Aug 17
… until they cut off your head.
The plan for today was great: a bicycle tour of Versailles, complete with tours of the gardens and a picnic lunch. Up early – it was still dark out – and easily made our way to the train station to meet the guide. The train tracks were being repaired, but no problem, the train company supplied buses to make sure we got there. Weather network said cool and cloudy but <1 mm of rain. It started to sprinkle as we got our bikes…no problem, we rode along on cobbled roads under the trees, and got damp. Then we got to Versailles.
It’s about 2,000 acres…it used to be 200,000 until the rest of the population decided that was too much. Bicycles are definitely the way to go, there are lovely roads and paths throughout…unless it’s pouring with rain, which it was. The bicycle company thoughtfully provided us with ponchos, which were roomy enough for anyone, and their backpack. We then looked like a group of cycling tents. The good part was we were mostly dry. The bad part was we were sweaty, and out legs were out in the rain.
We visited the Petit Trianon and another building, that was built to accommodate a mistress or two. Lunch was rescheduled into a restaurant. The grounds are lovely, and the buildings were nice. Marie Antoinette didn’t actually say “let them eat cake”—that phrase was written about when she was about 9 and had never been to France. She hired an English gardener to design English gardens for her. French gardens are very regulated with straight lines and beds that are mirror images of each other. English gardens are meant to look for natural, although improving on nature to make them more attractive. She had a river dug, and ruins built to achieve that lived in look. Little open buildings here and there allowed her to drink tea or eat in comfort.

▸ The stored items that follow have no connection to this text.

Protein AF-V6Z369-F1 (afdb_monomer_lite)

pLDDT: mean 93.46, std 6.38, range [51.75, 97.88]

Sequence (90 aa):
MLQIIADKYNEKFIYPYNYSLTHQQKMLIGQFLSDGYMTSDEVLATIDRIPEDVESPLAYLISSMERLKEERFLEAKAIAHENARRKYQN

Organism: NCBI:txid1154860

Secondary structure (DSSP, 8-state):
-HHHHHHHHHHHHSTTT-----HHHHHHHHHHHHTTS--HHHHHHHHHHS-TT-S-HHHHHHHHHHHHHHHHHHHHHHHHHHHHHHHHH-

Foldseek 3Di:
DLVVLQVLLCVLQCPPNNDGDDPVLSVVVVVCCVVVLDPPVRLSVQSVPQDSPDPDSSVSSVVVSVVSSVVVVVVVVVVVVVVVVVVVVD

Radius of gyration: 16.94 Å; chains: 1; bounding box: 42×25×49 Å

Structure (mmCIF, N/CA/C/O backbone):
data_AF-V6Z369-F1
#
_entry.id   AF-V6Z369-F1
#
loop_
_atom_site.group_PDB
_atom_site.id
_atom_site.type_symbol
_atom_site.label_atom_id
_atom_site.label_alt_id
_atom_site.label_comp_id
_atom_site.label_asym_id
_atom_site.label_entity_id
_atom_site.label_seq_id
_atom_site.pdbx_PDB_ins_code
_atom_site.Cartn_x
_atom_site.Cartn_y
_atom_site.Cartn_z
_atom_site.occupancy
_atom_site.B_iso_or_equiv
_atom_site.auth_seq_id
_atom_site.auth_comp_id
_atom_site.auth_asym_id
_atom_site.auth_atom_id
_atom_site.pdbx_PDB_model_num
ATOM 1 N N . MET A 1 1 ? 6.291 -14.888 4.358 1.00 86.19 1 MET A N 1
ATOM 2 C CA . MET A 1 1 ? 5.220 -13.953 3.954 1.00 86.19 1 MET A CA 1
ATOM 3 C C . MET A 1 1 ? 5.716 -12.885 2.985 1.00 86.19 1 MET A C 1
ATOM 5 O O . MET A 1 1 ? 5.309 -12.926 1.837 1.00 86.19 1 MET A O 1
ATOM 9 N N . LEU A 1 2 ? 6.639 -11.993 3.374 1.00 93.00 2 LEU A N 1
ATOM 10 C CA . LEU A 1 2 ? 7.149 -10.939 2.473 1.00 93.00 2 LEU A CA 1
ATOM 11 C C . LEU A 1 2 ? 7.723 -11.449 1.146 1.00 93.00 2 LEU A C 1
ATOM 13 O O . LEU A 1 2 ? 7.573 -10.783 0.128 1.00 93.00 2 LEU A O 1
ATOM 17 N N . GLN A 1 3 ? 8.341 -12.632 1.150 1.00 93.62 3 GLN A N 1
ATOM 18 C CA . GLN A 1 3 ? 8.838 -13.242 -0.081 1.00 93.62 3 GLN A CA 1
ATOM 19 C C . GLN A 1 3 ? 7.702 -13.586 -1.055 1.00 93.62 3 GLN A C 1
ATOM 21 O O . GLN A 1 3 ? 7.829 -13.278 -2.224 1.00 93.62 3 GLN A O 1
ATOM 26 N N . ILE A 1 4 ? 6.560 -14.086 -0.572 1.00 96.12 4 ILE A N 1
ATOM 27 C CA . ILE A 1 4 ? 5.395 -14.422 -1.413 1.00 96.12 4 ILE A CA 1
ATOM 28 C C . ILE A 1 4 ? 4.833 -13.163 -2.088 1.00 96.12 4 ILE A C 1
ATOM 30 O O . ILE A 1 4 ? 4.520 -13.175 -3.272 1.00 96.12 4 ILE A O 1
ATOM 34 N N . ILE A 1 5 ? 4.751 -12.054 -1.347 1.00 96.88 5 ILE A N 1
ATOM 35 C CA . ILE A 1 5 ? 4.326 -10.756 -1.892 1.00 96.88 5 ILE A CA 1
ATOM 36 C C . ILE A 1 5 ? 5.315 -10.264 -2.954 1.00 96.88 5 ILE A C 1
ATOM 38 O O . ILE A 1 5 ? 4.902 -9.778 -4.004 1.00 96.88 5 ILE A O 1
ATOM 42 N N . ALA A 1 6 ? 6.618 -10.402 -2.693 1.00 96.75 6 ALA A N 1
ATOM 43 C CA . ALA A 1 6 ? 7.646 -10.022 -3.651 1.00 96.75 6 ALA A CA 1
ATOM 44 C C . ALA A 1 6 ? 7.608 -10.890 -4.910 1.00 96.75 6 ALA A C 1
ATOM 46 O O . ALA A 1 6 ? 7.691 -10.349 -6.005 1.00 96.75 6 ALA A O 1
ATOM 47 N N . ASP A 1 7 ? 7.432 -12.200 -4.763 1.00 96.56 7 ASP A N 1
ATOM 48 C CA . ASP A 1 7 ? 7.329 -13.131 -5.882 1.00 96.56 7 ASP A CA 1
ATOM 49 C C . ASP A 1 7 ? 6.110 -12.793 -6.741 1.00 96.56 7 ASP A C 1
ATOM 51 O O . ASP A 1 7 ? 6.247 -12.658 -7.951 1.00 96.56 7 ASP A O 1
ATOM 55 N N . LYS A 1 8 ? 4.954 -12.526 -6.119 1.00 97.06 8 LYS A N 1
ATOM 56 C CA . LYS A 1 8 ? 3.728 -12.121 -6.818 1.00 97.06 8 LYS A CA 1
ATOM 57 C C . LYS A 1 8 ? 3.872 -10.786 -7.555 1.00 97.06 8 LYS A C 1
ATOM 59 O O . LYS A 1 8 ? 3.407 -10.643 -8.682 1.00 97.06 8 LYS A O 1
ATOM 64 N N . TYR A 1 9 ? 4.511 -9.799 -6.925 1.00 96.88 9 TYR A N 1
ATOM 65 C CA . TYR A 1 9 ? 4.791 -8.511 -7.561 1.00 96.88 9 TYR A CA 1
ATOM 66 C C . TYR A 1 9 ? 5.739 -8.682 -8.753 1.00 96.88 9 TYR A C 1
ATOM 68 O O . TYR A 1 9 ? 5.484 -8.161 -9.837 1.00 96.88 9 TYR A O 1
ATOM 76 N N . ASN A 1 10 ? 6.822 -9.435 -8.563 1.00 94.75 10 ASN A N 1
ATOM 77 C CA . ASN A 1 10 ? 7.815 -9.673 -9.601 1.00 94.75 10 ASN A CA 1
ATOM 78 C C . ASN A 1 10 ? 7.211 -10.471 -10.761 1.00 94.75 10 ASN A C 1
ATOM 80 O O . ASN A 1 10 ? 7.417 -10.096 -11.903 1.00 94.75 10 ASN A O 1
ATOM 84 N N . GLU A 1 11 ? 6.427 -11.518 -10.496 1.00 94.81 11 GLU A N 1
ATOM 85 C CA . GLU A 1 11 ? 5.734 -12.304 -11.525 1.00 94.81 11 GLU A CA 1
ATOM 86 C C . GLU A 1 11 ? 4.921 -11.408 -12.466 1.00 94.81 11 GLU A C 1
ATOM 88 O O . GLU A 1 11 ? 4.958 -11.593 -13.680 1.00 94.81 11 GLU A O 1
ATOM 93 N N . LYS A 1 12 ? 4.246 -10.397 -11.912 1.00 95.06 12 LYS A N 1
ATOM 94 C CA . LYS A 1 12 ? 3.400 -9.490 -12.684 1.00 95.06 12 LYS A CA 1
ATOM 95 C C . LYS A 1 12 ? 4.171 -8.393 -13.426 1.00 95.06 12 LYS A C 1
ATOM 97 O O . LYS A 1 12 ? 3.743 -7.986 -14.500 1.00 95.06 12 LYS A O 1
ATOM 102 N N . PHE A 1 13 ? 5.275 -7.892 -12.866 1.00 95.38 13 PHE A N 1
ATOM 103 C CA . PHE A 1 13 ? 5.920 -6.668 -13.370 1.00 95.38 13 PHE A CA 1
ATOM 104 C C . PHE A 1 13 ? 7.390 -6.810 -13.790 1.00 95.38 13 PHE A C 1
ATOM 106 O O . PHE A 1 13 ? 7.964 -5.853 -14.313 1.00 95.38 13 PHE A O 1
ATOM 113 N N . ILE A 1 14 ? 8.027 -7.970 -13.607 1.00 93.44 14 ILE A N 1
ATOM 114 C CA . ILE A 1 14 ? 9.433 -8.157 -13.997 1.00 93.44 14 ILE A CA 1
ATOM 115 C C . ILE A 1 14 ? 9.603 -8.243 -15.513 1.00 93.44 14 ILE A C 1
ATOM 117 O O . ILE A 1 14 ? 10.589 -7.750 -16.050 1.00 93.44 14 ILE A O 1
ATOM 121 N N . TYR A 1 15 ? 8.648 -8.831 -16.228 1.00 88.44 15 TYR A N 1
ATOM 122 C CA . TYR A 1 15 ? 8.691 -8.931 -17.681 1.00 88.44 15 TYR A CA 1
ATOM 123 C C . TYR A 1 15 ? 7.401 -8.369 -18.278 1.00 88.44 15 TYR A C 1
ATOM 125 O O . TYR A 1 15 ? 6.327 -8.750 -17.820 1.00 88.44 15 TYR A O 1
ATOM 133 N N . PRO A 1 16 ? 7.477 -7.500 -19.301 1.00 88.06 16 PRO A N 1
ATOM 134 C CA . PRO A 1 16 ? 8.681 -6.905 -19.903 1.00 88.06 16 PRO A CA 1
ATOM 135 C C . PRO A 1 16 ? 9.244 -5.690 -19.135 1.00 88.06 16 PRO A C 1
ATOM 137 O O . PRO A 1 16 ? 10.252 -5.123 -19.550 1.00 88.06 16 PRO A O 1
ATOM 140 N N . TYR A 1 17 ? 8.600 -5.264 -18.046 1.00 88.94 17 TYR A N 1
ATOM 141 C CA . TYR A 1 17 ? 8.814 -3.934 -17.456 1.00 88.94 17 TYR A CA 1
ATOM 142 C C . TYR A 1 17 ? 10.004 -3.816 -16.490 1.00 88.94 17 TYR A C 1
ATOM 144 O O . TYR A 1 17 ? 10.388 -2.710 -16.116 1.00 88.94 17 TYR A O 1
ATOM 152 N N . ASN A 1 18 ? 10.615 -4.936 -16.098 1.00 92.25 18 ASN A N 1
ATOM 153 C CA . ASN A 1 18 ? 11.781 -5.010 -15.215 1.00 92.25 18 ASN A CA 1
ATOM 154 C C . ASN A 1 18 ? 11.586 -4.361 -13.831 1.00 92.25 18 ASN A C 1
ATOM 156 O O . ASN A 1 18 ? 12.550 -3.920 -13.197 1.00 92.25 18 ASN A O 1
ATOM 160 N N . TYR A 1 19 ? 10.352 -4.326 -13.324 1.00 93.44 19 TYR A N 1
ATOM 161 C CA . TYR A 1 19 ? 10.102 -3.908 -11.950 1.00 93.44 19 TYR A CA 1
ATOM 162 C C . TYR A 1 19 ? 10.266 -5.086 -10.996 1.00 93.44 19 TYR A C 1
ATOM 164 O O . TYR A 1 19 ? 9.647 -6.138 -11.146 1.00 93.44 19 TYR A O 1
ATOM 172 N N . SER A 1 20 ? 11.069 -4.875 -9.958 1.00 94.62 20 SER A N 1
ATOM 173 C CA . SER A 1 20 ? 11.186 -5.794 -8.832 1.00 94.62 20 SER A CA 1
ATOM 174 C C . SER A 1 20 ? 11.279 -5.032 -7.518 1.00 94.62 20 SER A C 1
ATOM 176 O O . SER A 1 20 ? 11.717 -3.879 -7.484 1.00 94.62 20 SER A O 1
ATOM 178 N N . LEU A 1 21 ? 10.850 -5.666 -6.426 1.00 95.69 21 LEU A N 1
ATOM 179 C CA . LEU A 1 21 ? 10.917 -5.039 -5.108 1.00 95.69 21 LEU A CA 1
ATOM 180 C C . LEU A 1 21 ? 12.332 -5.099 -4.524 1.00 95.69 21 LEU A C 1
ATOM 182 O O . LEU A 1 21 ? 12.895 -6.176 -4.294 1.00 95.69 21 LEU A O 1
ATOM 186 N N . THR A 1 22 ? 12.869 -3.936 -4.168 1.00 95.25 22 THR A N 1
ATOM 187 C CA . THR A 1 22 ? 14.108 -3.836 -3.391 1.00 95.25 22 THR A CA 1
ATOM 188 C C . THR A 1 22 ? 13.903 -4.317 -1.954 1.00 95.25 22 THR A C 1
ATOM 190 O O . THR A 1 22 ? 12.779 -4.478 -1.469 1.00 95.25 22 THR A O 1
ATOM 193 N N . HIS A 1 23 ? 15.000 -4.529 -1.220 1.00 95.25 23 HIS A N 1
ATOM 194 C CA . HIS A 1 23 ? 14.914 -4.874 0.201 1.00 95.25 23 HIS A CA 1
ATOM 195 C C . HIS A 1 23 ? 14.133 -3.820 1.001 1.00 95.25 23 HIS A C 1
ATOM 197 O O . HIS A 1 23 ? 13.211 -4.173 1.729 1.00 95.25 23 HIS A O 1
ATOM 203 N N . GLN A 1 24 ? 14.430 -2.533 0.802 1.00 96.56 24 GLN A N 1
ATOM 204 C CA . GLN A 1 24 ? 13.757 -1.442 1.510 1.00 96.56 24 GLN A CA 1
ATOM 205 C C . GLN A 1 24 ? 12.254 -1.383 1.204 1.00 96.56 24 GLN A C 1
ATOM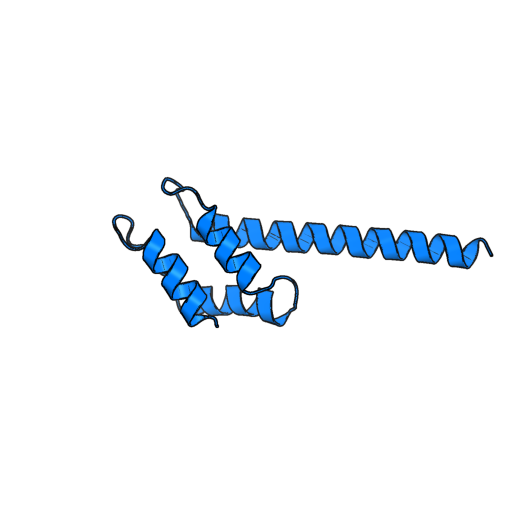 207 O O . GLN A 1 24 ? 11.452 -1.168 2.107 1.00 96.56 24 GLN A O 1
ATOM 212 N N . GLN A 1 25 ? 11.856 -1.632 -0.045 1.00 96.50 25 GLN A N 1
ATOM 213 C CA . GLN A 1 25 ? 10.443 -1.648 -0.439 1.00 96.50 25 GLN A CA 1
ATOM 214 C C . GLN A 1 25 ? 9.693 -2.832 0.184 1.00 96.50 25 GLN A C 1
ATOM 216 O O . GLN A 1 25 ? 8.574 -2.669 0.668 1.00 96.50 25 GLN A O 1
ATOM 221 N N . LYS A 1 26 ? 10.332 -4.007 0.264 1.00 96.75 26 LYS A N 1
ATOM 222 C CA . LYS A 1 26 ? 9.783 -5.156 1.002 1.00 96.75 26 LYS A CA 1
ATOM 223 C C . LYS A 1 26 ? 9.600 -4.836 2.485 1.00 96.75 26 LYS A C 1
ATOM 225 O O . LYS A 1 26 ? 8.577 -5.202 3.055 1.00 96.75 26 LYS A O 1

When the enlightenment came, the grounds were improved even further by building a hamlet so that people could get back to nature and enjoy the simple life. Unfortunately, today, it really seemed rural as we squelched through the mud and slipped around. We also missed most of the stories of the tour: the choice was to keep your hood up and not hear anything, or to put it down and have cold water running down your neck.
By about 4:30 we had enough, so when it came time to actually tour the palace, we cut out and headed back to Paris. Eunsol’s shoes were so wet that she made strange squelching noises when she walked, and my pants were stuck to my legs. The moment we got on the bus, she was asleep. I woke her up to get on the train, where she promptly went back to sleep. Woke her up, got her on the Metro, and then back to sleep. Back to our hotel to dry out a little, and then out for dinner.
We went to a restaurant and ordered a complete French dinner: three courses for one price. Eunsol had escargots, followed by boeuf bourguignon, rounded off with crème brulee. She also had a coke, which cost about $1.50 more than my glass of wine. Back to the hotel to shower before bed. I don’t know what kind of mud they have at Versailles, but our pants are soaking in the sink to try to get it out.
It’s not hard to see why there was a revolution. The people were starving, and they thought that the Austrian (Marie A) was wasting flour to powder her hair. When the women came and told the King and Queen what was going on, they were invited into the palace to eat. Afterwards, some stayed outside to party, alcohol was involved, and then when things got out of hand, there was a riot. Or so the story goes. A Dr.Guillotine was concerned that the old method of capital punishment – being drawn and quartered – was too painful and someone should invent a more humane way of killing people, so someone did. Heads came off quickly and neatly. Apparently he was distressed for the rest of his life because his name got attached to it. Marie Antoinette’s last relative ended up in the US being arrested and jailed with her husband for running a cock fighting ring, so being rich didn’t really get them very far.
Anyway, perhaps we’ll come back another year, and try again, or go down in history as the only people to visit Versailles and not see the palace.